Defence lawyers fear that the combination of cuts at the CCRC and the impact of the Carter reforms could have a devastating impact on the investigation of miscarriage cases. The Criminal Appeals Lawyers Association (CALA) is lobbying the Legal Services Commission to set up an accredited panel of specialist appeal lawyers to police standards of representation.

What difference does legal representation make to the prospects of an application? ‘It depends on the lawyers,’ Prof Zellick says. ‘Sometimes it doesn’t. If the lawyers aren’t any good it is an enormous hindrance.’ Does the CCRC see a lot of cowboy-lawyers? ‘We see a number,’ he says.

Last year, the CCRC ‘closed’ a total of 1,087 cases, referring only 28 cases to the Court of Appeal. During that period, the appeal judges ruled on 46 individual cases and of those just under two-thirds (65%) resulted in a quashed conviction or a reduced sentence. The CCRC’s success rate (the proportion of referrals being overturned by the appeal judges) runs at around 70%.

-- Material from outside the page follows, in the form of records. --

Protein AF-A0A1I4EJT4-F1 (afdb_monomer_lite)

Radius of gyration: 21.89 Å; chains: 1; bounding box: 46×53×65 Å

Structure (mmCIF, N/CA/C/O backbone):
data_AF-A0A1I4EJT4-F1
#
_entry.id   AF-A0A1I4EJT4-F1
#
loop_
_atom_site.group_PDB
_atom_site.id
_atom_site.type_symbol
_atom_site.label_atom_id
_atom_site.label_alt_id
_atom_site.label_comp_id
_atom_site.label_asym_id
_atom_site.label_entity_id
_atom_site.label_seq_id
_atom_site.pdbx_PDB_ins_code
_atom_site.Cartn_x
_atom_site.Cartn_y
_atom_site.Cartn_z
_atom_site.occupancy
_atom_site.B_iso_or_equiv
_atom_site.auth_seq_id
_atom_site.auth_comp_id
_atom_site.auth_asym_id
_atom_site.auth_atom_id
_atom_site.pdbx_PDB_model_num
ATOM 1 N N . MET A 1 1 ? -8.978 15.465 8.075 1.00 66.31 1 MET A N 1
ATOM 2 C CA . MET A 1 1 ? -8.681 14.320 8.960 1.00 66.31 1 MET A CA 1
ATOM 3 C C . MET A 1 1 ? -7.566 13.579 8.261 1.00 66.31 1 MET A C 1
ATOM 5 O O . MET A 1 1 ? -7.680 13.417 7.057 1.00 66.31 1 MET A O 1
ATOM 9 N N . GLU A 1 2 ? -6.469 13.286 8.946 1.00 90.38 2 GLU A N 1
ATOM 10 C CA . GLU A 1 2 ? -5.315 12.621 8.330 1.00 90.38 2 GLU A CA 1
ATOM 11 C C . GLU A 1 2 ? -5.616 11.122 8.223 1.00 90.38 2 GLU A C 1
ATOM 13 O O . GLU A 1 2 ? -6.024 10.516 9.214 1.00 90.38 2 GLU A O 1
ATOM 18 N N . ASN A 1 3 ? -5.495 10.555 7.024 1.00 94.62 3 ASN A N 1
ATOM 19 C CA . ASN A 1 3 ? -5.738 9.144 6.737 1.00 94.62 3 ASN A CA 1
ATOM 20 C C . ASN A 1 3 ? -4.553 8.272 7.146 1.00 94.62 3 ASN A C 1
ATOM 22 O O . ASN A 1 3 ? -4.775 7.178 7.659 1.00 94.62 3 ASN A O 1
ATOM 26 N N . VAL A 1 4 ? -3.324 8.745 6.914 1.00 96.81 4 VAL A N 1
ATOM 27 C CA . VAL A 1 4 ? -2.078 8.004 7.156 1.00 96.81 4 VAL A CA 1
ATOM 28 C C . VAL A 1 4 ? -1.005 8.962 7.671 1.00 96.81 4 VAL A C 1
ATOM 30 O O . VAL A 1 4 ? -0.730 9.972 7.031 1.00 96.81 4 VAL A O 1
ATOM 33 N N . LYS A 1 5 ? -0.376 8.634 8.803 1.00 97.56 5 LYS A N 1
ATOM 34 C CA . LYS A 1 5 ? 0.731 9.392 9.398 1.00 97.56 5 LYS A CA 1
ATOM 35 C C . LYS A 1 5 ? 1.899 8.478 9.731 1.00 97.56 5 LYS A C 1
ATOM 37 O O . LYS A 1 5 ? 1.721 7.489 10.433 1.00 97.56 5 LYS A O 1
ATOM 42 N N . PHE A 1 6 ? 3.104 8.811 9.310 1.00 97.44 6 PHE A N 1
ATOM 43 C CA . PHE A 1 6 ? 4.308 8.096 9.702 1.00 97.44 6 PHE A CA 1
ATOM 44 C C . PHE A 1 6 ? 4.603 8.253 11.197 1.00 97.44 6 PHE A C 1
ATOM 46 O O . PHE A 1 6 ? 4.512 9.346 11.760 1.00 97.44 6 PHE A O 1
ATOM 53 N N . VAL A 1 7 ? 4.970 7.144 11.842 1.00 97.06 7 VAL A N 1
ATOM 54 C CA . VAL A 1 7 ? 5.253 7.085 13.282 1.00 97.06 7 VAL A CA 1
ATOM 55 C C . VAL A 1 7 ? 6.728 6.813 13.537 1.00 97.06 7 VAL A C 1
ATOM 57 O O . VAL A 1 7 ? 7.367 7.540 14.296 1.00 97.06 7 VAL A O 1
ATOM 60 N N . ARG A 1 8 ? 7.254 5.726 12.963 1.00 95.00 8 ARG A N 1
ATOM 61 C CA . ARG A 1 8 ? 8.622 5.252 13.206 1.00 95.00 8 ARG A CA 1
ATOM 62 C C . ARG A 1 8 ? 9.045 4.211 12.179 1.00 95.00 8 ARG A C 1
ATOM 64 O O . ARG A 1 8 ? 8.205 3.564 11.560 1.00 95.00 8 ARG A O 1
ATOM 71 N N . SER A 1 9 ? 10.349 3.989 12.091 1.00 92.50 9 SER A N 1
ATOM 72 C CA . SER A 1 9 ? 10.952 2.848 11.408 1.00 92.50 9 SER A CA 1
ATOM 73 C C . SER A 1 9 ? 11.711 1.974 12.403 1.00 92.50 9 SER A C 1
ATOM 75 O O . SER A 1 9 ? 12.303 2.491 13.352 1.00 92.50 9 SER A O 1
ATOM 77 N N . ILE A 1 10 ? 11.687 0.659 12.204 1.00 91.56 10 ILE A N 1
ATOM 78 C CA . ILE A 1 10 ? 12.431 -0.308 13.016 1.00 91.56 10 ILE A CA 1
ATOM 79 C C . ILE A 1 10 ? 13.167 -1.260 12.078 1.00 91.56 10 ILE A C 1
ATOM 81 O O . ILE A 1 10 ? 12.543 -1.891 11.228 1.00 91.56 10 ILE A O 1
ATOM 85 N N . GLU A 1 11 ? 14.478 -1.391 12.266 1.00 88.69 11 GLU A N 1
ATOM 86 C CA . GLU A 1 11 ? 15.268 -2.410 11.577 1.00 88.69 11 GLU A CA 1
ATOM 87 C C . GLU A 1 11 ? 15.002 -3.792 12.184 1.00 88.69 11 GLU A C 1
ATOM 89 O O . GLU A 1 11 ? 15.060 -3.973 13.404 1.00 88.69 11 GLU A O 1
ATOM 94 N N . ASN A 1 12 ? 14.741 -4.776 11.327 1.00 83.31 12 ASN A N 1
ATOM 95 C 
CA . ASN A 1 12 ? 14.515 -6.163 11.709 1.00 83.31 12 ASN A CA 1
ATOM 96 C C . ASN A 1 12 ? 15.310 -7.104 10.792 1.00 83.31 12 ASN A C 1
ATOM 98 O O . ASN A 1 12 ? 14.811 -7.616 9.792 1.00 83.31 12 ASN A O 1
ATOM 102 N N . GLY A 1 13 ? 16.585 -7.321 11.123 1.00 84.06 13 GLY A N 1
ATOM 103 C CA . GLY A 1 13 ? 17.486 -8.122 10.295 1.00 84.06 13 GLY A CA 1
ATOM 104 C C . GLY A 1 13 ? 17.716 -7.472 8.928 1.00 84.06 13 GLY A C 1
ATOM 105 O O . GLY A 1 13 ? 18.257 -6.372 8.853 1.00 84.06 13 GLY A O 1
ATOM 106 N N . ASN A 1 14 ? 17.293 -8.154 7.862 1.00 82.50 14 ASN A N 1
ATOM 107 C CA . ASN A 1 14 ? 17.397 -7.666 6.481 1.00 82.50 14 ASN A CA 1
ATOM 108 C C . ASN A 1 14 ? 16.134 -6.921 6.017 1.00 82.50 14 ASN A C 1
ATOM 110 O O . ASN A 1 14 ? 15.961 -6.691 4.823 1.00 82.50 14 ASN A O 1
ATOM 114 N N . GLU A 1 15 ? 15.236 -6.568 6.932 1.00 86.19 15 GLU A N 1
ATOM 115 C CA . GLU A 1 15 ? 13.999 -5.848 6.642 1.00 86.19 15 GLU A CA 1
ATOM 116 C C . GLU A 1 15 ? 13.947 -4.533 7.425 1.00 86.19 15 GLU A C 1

Critics, from defence lawyers in CALA through to campaigning groups such as the Miscarriages of Justice Organisation, co-founded by Paddy Hill, one of the Birmingham Six, reckon that figure reflects an overly conservative organisation that is too sensitive to criticism from the Appeal judges. CALA chair Campbell Malone, a partner at Bolton-based firm Stephensons, argues that for the CCRC to accurately reflect the statutory test for referrals (that there has to be ‘a real possibility’ of the conviction being quashed) the figure should be around 55%. ‘I think he’s wrong,’ says Prof Zellick. ‘Also, it wouldn’t be in the public interest for us to send them another load of cases every year when the conviction isn’t going to be upheld. Who is going to benefit from that?’

‘I think that the legislature, possibly without realising what they were doing, for once got it right,’ Prof Zellick says. The 70% figure is ‘about right’ and ‘it leaves sufficient scope for the Court of Appeal to have its say and it means that we don’t clog the courts with large numbers of unmeritorious cases’.

What about the suggestion that the CCRC is too cosy with the appeal judges? ‘Absurd’, replies Prof Zellick. ‘Our work by statute is tied up with their assessment of what is a safe or unsafe conviction.’ Instead, Prof Zellick describes the relationship between the Appeal judges and his organisation as one of ‘creative tension’.

So have any of the judiciary’s refusals to overturn convictions caused him personal unease? He insists not but adds: ‘However I do believe that the appeal court should be readier to quash convictions even in the absence of new arguments or evidence where they have reservations about safety of convictions.’ That was the ‘big complaint’ of the Royal Commission chaired by Lord Runciman, he says. That commission was set up in the wake of the Birmingham Six trial which sent seismic shockwaves through the criminal justice system and led to the creation of the CCRC. ‘My impression is that the court is less inclined to do that now than it was then,’ he says. ‘That is regrettable.’

Jon Robins is a freelance journalist.